Features we used for the target learning tasks and additional features we used in learning to map from candidate sets (the distant supervision) to ‘true’ labels. We set discrete (‘binned’) feature thresholds heuristically, reflecting intuition; we did not experiment at length with alternative coding schemes. Note that separate models were learned for each PICO domain.

Feature Description
Bag-of-Words Term-Frequency Inverse-Document-Frequency (TF-IDF) weighted uni-and bi-gram count features extracted for each sentence. We include up to 50,000 unique tokens that appear in at least three unique sentences.
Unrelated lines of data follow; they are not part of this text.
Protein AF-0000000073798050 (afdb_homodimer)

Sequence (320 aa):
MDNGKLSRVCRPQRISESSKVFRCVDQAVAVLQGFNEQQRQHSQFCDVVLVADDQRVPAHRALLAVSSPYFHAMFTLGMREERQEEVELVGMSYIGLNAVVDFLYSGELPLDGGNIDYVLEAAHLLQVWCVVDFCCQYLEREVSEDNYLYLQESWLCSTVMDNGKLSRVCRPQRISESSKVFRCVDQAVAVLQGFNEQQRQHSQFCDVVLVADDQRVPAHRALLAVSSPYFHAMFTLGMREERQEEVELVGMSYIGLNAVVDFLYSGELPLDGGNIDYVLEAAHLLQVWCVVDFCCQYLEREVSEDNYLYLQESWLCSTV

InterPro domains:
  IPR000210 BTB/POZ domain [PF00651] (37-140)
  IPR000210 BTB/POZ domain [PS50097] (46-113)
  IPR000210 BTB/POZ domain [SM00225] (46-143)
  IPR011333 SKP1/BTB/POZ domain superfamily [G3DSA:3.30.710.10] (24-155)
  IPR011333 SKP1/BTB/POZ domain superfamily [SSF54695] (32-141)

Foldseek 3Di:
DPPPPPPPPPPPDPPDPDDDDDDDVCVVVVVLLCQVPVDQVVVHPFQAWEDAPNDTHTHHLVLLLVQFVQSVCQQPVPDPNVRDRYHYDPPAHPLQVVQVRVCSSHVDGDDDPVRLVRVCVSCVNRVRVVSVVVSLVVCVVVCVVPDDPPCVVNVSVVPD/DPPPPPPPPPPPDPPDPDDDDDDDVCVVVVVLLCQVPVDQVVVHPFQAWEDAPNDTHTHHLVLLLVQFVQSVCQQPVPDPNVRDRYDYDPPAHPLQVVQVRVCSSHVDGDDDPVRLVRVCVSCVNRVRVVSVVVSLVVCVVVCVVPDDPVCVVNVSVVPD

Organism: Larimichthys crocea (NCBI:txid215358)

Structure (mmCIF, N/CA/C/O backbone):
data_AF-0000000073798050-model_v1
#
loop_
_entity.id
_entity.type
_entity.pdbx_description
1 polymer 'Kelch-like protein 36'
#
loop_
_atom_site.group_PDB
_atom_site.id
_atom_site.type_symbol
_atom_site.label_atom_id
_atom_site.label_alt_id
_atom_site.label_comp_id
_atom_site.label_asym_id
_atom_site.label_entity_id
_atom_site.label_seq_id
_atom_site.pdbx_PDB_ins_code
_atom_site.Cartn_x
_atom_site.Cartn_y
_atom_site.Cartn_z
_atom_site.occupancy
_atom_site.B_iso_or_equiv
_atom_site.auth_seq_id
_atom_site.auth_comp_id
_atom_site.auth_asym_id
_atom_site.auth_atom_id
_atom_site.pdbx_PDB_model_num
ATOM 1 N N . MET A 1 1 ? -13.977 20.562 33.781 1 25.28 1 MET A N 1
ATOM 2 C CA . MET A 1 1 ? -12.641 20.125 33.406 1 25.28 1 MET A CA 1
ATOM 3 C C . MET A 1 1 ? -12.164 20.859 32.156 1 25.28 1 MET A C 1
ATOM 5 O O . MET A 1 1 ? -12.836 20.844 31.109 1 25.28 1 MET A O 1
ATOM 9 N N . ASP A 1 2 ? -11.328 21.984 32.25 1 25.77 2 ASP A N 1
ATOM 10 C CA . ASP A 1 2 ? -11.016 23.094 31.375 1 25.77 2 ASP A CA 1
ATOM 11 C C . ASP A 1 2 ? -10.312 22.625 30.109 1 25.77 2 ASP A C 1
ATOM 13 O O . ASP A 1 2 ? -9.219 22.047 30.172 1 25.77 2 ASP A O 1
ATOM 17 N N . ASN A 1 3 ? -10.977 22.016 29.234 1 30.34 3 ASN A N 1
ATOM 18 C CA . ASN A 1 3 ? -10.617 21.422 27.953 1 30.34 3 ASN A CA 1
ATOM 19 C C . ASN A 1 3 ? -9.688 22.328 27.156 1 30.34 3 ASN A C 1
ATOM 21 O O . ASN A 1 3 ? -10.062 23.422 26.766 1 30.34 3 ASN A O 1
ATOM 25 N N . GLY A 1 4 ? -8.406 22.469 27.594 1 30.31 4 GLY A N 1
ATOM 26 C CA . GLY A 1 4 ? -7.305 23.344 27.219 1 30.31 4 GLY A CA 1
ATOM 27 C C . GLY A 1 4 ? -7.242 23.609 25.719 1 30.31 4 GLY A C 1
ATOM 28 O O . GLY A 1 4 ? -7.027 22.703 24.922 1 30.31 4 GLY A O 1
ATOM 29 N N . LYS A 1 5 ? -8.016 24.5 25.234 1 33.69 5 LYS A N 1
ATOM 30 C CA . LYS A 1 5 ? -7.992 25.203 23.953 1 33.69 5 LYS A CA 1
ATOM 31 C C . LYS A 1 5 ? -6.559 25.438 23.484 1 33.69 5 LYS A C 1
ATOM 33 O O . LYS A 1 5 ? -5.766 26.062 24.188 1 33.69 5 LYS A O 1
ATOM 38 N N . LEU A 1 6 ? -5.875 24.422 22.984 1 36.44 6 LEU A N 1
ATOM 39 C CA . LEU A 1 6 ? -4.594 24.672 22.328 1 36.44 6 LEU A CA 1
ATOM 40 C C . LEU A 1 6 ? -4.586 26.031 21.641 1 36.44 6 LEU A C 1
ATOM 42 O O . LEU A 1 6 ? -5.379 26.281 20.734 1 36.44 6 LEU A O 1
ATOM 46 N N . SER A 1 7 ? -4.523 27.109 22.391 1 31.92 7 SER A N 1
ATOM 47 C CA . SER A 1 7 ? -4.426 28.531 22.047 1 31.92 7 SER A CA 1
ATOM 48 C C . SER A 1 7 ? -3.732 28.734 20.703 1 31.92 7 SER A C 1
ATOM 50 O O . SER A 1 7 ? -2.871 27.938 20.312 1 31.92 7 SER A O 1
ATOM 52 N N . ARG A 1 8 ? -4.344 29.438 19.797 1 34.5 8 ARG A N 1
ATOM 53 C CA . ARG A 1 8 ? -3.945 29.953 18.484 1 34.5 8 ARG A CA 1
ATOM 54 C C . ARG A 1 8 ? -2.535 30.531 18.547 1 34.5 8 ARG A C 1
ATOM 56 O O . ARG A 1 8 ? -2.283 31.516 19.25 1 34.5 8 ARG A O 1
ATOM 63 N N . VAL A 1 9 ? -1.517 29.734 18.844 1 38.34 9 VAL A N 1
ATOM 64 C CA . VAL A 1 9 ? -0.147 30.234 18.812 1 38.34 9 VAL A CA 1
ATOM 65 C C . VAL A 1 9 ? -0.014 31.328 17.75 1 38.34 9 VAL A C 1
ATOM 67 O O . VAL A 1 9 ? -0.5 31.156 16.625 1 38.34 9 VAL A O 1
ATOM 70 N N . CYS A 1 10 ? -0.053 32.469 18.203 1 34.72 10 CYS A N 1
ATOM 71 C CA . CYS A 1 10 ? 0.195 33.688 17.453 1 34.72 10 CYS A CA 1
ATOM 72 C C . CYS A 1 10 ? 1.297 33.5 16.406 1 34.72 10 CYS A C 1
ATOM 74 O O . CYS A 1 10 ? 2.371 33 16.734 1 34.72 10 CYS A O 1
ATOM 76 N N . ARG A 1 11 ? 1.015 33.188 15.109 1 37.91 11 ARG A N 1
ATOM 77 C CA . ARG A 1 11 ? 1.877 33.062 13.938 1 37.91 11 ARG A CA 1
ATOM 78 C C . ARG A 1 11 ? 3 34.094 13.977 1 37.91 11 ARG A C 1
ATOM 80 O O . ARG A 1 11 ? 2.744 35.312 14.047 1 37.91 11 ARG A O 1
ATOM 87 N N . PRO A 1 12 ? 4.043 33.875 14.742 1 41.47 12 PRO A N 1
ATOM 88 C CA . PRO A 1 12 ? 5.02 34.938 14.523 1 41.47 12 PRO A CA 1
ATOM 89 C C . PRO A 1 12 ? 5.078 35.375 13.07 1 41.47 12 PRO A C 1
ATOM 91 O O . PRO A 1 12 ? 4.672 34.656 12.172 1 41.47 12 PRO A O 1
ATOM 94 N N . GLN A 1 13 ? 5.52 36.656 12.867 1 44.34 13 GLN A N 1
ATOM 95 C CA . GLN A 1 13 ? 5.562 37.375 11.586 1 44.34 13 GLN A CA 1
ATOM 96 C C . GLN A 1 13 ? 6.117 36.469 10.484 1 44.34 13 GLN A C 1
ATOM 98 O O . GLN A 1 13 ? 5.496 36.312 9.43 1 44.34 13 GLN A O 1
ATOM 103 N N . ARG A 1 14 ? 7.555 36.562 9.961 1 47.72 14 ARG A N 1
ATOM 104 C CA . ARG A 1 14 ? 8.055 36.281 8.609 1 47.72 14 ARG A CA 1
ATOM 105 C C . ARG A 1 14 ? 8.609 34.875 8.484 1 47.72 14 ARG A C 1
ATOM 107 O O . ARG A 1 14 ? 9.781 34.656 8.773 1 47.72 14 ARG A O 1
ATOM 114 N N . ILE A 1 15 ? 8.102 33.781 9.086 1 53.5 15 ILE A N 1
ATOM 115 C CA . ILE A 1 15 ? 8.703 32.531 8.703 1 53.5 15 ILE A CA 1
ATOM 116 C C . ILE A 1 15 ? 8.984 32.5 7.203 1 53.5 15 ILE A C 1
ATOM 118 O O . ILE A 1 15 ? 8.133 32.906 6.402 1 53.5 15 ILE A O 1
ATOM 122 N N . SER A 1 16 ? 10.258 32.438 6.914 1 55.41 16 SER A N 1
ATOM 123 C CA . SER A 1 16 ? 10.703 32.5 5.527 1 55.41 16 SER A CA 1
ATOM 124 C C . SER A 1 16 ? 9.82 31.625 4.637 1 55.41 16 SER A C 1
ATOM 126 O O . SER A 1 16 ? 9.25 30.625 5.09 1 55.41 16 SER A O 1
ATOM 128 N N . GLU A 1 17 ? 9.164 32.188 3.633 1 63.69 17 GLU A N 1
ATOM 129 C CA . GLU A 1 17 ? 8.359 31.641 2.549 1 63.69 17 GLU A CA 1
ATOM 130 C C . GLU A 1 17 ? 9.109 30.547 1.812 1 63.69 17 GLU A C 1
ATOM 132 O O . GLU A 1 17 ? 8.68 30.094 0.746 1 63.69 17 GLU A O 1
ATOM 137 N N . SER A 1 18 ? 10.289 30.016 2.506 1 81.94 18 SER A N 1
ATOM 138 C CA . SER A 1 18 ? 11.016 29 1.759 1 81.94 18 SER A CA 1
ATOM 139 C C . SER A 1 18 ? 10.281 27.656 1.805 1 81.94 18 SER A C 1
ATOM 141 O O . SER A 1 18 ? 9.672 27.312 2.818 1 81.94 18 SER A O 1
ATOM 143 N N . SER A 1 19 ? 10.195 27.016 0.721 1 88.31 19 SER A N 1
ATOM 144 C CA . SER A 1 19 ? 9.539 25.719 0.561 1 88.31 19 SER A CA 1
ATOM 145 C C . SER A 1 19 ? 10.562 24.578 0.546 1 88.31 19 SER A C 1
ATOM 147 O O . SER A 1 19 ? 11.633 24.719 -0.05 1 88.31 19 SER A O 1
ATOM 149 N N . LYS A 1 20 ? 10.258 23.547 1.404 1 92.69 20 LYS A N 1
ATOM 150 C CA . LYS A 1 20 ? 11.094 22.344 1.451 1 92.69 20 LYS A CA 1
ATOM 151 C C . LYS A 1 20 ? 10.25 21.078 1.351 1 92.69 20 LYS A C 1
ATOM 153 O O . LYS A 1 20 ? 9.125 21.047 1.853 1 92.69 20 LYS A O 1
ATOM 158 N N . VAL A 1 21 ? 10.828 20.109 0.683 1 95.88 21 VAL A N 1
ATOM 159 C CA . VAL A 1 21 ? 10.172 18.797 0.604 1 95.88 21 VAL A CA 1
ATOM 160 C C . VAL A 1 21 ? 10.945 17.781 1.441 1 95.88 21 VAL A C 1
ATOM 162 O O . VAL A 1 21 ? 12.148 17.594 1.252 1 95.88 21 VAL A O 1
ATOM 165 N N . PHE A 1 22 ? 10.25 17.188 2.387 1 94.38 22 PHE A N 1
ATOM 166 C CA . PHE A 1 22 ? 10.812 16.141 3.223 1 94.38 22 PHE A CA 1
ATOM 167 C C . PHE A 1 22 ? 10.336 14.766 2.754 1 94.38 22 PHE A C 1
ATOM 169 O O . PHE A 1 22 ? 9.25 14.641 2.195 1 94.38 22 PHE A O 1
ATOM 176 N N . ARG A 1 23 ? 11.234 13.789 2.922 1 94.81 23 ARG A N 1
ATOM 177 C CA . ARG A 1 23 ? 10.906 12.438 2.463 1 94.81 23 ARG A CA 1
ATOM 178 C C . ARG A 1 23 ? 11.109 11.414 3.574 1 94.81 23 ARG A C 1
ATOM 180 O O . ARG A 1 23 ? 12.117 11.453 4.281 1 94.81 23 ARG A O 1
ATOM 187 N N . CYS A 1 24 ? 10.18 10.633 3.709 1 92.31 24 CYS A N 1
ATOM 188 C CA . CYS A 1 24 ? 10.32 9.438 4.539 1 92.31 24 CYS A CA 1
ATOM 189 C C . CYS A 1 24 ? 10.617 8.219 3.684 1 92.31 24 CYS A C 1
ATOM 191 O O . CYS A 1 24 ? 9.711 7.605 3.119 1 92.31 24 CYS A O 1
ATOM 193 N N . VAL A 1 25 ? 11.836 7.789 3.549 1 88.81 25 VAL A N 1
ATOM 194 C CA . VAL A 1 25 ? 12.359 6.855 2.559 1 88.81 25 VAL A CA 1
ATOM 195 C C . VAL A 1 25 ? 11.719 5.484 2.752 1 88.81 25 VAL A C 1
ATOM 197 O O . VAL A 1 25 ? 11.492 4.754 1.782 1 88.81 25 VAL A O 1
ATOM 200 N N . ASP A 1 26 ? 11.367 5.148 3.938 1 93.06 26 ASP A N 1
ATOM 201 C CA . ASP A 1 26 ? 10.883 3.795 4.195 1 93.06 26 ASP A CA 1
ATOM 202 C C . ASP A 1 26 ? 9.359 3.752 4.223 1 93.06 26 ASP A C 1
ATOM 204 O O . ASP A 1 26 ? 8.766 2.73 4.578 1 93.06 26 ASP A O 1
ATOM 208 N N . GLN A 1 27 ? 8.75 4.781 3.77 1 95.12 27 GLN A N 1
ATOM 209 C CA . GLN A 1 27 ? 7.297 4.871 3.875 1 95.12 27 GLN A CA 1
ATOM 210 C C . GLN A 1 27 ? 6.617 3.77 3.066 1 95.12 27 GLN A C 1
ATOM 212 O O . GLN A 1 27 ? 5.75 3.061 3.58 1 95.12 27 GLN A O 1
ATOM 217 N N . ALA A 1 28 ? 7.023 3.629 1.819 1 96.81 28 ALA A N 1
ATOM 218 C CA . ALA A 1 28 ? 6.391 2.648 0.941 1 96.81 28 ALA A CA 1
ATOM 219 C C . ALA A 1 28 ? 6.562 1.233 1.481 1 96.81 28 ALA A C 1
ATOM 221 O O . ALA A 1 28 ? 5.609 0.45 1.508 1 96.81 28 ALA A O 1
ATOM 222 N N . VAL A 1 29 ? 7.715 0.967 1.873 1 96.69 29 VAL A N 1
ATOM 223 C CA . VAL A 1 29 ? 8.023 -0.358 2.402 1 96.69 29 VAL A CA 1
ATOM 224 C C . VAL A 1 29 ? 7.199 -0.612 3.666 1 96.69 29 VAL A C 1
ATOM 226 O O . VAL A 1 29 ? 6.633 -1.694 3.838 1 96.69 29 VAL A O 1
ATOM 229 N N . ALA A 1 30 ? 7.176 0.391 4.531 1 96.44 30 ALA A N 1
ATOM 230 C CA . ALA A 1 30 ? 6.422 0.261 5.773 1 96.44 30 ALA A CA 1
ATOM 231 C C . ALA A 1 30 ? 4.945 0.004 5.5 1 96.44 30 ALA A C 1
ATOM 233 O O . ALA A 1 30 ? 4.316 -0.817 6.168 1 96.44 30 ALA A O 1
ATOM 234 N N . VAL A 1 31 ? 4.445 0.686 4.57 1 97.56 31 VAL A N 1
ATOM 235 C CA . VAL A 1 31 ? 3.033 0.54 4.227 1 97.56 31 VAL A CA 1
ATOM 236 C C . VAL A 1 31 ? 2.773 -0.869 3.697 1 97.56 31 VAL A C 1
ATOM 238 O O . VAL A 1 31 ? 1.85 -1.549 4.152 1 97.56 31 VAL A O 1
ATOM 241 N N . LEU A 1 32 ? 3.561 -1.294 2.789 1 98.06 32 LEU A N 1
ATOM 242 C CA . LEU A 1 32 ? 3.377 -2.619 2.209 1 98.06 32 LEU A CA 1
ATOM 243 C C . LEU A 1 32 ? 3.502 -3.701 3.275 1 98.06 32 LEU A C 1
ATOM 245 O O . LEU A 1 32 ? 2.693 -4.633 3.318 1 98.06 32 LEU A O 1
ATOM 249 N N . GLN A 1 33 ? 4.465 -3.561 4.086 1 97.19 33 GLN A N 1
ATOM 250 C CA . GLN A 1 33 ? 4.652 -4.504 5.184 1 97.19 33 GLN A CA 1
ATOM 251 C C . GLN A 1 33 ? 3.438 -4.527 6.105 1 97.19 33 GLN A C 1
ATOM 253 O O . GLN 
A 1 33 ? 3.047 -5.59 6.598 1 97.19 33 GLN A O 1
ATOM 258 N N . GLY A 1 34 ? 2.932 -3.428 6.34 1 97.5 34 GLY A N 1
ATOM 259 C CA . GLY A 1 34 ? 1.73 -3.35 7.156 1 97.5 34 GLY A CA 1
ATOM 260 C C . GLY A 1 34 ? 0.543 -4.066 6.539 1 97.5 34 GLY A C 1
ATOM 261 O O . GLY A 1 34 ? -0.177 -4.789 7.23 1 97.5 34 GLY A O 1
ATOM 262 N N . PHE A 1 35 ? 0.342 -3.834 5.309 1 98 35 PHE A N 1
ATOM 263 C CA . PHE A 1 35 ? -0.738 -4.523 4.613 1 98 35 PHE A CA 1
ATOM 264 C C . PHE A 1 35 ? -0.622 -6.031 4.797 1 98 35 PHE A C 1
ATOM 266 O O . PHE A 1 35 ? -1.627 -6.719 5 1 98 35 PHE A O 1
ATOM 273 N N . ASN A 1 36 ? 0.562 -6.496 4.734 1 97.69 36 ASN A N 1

Positional Indicator variable coding for the decile (with respect to length) of the article where the corresponding sentence is located.
Line lengths Variables indicating if a sentence contains 10%, 25% or a greater percentage of ‘short’ lines (operationally defined as comprising 10 or fewer characters); a heuristic for identifying tabular data
Numbers Indicators encoding the fraction of numerical tokens in a sentence (fewer than 20% or fewer than 40%).
New-line count Binned indicators for new-line counts in sentences. Bins were: 0–1, fewer than 20 and fewer than 40 new-line characters.
Drugbank An indicator encoding whether the sentence contains any known drug names (as enumerated in a stored list of drug names from http://www.drugbank.ca/).
Additional features used for SDS task (encoded by X̃)
Shared tokens TF-IDF weighted features capturing the uni- and bi-grams present both in a sentence and in the Cochrane summary for the target field.
Relative similarity score ‘Score’ (here, token overlap count) for sentences with respect to target summary in the CDSR. Specifically, we use the score for the sentence minus the average score over all candidate sentences.